Expansion in the West and East

In Saskatchewan, Eaton's went head-to-head with Simpson's. Simpson's built an eight-storey warehouse in Regina in 1916. Eaton's established distribution centres in Saskatoon and Regina to provide faster delivery of heavy goods to customers in Saskatchewan, Alberta, and British Columbia. There was a strong relationship between the stores and the mail-order catalogues. New stores, with mail-order salesrooms, opened throughout the region. Eaton's was slow to open stores in British Columbia because of the strength of the competition, Woodward's.

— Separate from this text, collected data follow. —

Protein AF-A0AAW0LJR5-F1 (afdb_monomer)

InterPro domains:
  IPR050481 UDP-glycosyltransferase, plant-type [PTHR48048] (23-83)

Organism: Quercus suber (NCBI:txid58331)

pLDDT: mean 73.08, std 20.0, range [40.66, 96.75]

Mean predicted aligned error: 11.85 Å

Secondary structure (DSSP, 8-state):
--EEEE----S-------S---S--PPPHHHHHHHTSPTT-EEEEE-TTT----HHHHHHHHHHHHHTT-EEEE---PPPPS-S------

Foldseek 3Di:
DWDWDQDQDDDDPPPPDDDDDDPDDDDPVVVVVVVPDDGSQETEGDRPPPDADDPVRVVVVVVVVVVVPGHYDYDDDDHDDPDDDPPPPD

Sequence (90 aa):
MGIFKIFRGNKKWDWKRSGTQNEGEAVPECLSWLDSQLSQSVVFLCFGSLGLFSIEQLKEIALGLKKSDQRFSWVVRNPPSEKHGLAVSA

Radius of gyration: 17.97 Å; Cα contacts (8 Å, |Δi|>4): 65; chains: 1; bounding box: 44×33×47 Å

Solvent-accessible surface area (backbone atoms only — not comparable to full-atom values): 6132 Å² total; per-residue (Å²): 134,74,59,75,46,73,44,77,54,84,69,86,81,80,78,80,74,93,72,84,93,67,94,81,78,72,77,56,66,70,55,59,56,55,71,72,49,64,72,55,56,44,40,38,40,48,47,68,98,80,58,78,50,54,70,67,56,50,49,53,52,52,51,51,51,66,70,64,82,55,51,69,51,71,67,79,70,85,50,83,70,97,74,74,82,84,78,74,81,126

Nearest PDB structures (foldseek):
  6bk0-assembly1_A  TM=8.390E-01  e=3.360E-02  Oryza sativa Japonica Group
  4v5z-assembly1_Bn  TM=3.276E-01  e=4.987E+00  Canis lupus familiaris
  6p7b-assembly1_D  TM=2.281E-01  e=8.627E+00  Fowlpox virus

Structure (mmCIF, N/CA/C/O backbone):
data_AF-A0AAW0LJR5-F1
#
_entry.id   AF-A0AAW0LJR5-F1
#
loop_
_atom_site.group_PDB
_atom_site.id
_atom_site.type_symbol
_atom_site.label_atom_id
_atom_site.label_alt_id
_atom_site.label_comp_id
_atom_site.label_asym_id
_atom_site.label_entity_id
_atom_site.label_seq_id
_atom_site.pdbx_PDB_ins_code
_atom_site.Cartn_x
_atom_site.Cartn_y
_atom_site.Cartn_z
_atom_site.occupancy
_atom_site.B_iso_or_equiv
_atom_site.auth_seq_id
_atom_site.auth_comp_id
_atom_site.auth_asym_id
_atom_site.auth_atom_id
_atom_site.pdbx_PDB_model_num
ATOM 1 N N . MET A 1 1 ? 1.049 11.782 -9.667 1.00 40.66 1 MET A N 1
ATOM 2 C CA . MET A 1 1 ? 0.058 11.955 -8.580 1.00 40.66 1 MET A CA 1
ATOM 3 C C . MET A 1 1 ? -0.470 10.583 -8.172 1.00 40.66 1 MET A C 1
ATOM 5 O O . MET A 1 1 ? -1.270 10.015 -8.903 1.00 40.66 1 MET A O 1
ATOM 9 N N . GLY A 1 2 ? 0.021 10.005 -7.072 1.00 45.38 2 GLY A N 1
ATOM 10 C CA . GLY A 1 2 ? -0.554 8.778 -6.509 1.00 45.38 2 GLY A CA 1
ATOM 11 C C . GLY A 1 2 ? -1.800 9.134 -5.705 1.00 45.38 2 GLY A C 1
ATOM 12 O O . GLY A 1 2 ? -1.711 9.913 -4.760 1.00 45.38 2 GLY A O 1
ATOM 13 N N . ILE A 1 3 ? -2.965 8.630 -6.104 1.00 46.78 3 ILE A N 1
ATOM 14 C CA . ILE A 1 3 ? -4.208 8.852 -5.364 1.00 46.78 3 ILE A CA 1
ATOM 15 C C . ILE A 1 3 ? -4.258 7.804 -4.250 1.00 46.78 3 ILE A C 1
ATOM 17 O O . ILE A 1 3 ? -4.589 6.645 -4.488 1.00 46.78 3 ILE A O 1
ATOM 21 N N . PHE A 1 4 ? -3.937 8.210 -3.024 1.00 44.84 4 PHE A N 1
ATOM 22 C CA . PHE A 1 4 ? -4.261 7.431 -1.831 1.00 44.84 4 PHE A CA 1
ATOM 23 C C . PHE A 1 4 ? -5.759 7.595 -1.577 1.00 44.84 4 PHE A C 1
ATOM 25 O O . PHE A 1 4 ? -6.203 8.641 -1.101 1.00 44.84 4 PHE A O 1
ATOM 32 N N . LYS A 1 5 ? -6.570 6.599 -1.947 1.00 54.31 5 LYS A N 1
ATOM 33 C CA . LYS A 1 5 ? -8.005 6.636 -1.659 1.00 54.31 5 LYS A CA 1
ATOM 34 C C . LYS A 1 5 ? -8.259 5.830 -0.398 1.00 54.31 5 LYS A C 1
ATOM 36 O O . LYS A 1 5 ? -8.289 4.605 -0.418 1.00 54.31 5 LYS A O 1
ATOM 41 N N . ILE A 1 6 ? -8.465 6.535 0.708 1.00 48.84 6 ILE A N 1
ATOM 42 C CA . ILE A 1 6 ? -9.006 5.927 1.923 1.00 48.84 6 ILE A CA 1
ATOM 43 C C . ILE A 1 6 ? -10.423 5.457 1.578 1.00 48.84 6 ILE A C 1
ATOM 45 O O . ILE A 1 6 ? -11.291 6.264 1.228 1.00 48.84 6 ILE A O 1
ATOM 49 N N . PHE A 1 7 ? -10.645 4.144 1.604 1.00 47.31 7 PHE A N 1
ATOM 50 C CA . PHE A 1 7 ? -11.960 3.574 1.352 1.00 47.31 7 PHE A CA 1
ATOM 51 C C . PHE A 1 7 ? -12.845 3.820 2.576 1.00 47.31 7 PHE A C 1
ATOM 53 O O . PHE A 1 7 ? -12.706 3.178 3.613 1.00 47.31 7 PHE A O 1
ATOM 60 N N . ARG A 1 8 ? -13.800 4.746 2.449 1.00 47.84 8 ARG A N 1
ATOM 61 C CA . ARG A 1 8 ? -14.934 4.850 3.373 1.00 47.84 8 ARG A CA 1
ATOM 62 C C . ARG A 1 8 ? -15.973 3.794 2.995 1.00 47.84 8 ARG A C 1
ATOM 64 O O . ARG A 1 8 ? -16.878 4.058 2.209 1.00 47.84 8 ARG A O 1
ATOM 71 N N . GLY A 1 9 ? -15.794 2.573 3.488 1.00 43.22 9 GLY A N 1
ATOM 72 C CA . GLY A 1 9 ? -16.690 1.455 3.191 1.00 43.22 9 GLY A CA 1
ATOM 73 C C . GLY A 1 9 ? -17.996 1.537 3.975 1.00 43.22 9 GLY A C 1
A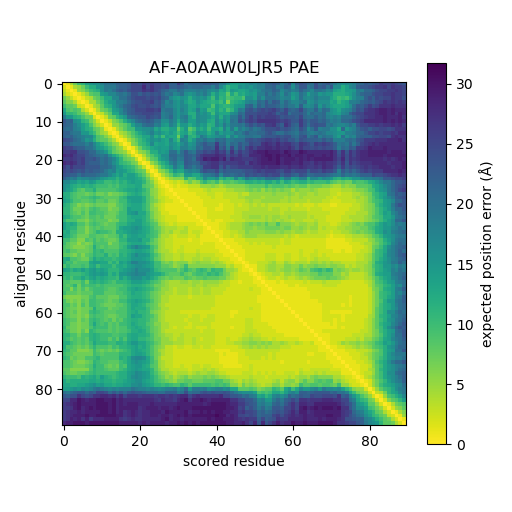TOM 74 O O . GLY A 1 9 ? -18.003 1.219 5.153 1.00 43.22 9 GLY A O 1
ATOM 75 N N . ASN A 1 10 ? -19.088 1.941 3.326 1.00 41.72 10 ASN A N 1
ATOM 76 C CA . ASN A 1 10 ? -20.456 1.603 3.740 1.00 41.72 10 ASN A CA 1
ATOM 77 C C . ASN A 1 10 ? -21.387 1.610 2.517 1.00 41.72 10 ASN A C 1
ATOM 79 O O . ASN A 1 10 ? -22.375 2.335 2.485 1.00 41.72 10 ASN A O 1
ATOM 83 N N . LYS A 1 11 ? -21.050 0.849 1.467 1.00 47.75 11 LYS A N 1
ATOM 84 C CA . LYS A 1 11 ? -21.987 0.527 0.381 1.00 47.75 11 LYS A CA 1
ATOM 85 C C . LYS A 1 11 ? -21.686 -0.863 -0.166 1.00 47.75 11 LYS A C 1
ATOM 87 O O . LYS A 1 11 ? -20.570 -1.133 -0.590 1.00 47.75 11 LYS A O 1
ATOM 92 N N . LYS A 1 12 ? -22.721 -1.703 -0.149 1.00 46.66 12 LYS A N 1
ATOM 93 C CA . LYS A 1 12 ? -22.837 -2.953 -0.899 1.00 46.66 12 LYS A CA 1
ATOM 94 C C . LYS A 1 12 ? -22.358 -2.713 -2.333 1.00 46.66 12 LYS A C 1
ATOM 96 O O . LYS A 1 12 ? -22.923 -1.874 -3.034 1.00 46.66 12 LYS A O 1
ATOM 101 N N . TRP A 1 13 ? -21.294 -3.402 -2.728 1.00 52.62 13 TRP A N 1
ATOM 102 C CA . TRP A 1 13 ? -20.734 -3.323 -4.070 1.00 52.62 13 TRP A CA 1
ATOM 103 C C . TRP A 1 13 ? -21.668 -4.054 -5.038 1.00 52.62 13 TRP A C 1
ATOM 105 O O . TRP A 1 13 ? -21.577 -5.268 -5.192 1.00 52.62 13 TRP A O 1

In response to the Canadian government's Soldiers' Land Settlement Scheme after the First World War, Eaton's produced a booklet for soldiers planning to farm in the West, containing "the full requirements of a soldier." The economy on the Prairies boomed and a second nine-storey building was built in Winnipeg in 1921.

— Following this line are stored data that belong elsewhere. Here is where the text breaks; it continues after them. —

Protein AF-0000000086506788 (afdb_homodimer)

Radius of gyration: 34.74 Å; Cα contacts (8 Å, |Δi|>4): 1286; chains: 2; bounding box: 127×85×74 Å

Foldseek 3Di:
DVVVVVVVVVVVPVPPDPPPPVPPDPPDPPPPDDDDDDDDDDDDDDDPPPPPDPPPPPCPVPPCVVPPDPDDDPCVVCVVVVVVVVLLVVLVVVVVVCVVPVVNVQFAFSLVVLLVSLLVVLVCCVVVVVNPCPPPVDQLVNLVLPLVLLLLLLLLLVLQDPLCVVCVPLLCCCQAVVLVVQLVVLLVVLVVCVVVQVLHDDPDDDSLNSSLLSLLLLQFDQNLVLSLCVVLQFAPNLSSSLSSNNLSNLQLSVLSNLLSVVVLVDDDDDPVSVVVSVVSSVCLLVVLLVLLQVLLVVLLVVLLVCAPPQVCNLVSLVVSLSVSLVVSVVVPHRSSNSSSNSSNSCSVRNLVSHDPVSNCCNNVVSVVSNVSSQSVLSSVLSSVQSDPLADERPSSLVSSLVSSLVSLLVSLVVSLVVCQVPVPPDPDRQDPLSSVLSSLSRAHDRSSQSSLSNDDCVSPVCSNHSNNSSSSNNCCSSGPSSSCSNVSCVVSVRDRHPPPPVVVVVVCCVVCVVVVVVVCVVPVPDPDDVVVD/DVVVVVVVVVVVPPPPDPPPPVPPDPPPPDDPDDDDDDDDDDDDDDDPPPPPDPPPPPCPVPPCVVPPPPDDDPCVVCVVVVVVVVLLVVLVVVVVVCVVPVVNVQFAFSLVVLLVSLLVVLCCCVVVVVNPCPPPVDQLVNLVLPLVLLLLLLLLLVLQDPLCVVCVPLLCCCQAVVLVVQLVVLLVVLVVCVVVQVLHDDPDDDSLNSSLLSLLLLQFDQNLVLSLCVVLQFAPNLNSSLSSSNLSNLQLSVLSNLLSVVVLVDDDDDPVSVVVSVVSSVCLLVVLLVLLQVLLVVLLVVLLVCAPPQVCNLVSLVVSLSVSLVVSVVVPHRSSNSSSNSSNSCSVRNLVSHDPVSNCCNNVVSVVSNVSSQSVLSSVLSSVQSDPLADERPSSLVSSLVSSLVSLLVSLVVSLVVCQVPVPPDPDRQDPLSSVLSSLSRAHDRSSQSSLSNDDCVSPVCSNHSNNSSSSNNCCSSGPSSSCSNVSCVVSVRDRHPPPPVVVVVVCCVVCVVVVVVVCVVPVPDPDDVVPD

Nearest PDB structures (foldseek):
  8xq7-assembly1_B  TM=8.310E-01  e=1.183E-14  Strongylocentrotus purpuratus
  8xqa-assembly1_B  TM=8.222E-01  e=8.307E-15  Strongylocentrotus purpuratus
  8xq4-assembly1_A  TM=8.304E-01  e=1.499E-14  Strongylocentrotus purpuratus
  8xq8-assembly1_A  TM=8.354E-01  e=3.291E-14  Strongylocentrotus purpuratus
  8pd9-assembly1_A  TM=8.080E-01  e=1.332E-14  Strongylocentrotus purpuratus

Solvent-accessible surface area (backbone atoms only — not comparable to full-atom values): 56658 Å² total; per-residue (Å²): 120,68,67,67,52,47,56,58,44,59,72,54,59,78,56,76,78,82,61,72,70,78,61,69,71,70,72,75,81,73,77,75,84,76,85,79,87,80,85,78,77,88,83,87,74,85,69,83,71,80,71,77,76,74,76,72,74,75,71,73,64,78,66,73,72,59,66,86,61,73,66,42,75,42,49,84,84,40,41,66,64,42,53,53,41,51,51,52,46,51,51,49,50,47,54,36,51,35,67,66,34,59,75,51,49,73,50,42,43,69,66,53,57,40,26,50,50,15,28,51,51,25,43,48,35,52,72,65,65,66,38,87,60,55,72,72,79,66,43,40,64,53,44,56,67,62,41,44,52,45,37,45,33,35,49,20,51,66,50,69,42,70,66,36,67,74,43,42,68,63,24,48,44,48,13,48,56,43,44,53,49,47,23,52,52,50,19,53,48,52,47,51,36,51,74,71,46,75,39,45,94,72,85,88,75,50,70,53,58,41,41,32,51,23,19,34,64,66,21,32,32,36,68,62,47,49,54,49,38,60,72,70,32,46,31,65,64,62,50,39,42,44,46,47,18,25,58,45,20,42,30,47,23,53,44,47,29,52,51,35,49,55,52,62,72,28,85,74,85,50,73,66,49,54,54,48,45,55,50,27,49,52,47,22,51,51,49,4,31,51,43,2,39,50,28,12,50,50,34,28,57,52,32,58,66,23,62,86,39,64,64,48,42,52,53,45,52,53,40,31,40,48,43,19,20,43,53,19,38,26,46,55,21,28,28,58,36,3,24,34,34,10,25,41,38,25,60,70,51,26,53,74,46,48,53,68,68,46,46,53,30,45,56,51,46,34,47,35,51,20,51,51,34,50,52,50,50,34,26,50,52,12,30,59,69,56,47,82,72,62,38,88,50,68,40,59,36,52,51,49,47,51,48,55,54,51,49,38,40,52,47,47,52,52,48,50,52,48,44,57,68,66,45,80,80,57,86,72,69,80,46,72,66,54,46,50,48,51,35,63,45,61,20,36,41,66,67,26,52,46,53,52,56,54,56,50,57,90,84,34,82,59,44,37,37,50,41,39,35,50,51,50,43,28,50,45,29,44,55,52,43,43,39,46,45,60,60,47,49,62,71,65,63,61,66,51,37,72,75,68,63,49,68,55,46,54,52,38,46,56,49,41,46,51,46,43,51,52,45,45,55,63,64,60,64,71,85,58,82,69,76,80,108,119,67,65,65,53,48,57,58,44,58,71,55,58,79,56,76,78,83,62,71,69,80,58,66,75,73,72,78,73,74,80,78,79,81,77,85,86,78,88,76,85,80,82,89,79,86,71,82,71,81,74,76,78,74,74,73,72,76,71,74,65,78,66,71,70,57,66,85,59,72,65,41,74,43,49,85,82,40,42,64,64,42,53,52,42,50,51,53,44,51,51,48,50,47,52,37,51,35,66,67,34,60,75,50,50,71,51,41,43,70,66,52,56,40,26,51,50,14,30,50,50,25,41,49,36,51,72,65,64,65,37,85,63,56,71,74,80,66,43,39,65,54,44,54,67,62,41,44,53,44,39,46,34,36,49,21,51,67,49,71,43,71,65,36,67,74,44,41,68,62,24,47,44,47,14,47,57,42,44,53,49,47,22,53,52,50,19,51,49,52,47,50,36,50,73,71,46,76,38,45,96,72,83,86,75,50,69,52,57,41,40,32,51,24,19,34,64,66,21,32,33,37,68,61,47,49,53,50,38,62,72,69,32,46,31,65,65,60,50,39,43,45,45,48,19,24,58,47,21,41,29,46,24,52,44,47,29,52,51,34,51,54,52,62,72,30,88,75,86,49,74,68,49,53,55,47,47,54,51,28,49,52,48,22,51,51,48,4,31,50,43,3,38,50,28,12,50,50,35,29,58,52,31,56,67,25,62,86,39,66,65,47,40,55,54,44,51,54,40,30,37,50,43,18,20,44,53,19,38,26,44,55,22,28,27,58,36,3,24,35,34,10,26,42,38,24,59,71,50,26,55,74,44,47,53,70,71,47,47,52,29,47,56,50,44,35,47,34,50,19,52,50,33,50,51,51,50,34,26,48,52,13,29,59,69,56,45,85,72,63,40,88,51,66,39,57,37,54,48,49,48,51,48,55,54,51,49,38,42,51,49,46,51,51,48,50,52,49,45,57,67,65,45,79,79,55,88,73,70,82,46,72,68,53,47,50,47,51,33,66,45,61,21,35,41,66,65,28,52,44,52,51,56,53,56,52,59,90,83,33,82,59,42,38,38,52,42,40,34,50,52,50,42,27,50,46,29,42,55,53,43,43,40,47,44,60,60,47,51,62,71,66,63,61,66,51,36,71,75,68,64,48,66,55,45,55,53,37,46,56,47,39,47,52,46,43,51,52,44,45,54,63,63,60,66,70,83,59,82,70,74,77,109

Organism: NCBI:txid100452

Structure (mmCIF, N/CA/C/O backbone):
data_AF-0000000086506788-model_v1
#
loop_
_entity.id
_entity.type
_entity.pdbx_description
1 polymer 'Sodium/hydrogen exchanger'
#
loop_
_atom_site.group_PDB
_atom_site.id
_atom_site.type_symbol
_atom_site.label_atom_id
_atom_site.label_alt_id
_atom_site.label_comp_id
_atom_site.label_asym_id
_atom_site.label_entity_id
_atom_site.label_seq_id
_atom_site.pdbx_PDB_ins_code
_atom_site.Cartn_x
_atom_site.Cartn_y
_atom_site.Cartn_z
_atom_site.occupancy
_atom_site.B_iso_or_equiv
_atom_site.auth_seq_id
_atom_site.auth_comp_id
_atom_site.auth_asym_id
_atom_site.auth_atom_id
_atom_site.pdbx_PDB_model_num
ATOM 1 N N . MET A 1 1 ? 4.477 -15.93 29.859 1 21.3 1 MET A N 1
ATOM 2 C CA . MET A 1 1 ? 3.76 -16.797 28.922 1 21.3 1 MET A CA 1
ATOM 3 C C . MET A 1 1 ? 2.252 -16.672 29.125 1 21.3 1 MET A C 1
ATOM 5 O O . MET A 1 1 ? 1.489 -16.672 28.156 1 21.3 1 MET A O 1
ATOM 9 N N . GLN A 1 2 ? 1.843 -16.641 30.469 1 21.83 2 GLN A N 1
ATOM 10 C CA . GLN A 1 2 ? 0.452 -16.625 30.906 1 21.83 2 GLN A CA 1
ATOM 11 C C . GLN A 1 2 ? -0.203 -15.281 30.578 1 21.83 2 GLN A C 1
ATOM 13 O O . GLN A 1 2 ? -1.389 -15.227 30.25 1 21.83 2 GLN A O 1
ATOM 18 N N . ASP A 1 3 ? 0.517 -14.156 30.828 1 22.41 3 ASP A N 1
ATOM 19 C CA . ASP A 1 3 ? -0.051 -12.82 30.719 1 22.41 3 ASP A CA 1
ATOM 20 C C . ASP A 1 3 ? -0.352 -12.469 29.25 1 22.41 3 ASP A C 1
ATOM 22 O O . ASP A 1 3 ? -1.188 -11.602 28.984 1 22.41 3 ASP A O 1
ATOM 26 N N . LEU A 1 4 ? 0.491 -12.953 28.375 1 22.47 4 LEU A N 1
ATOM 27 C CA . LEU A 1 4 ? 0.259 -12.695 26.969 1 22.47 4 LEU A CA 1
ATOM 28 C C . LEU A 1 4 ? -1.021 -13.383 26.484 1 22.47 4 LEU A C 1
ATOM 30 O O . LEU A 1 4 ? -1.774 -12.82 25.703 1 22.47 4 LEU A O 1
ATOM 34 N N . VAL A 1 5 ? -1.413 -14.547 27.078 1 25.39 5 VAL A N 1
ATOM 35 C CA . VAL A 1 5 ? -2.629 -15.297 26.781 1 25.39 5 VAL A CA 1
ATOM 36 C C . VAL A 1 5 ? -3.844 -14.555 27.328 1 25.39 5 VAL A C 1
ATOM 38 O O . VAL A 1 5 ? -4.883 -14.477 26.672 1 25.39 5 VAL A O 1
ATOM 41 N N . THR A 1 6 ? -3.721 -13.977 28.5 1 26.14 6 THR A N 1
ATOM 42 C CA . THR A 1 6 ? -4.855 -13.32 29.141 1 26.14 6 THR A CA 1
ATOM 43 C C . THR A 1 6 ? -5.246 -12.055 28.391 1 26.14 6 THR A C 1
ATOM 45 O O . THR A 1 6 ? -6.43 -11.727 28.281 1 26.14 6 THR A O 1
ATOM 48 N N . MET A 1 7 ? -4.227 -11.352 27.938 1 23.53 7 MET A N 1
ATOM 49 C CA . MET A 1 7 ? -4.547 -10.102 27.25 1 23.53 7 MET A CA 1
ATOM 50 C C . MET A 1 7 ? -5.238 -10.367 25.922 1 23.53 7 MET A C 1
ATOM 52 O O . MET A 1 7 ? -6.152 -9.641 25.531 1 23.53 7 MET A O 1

Eaton's Atlantic headquarters was built in Moncton in 1920, the same year that Eaton's mail-order business peaked at $60 million. The catalogues remained important in the West throughout the settlement period, although the value of individual orders dropped during the Depression. In the 1930s, Eaton's introduced a monthly payment plan for large ticket items. With growing urbanization in the post-war period, the catalogues decreased in importance.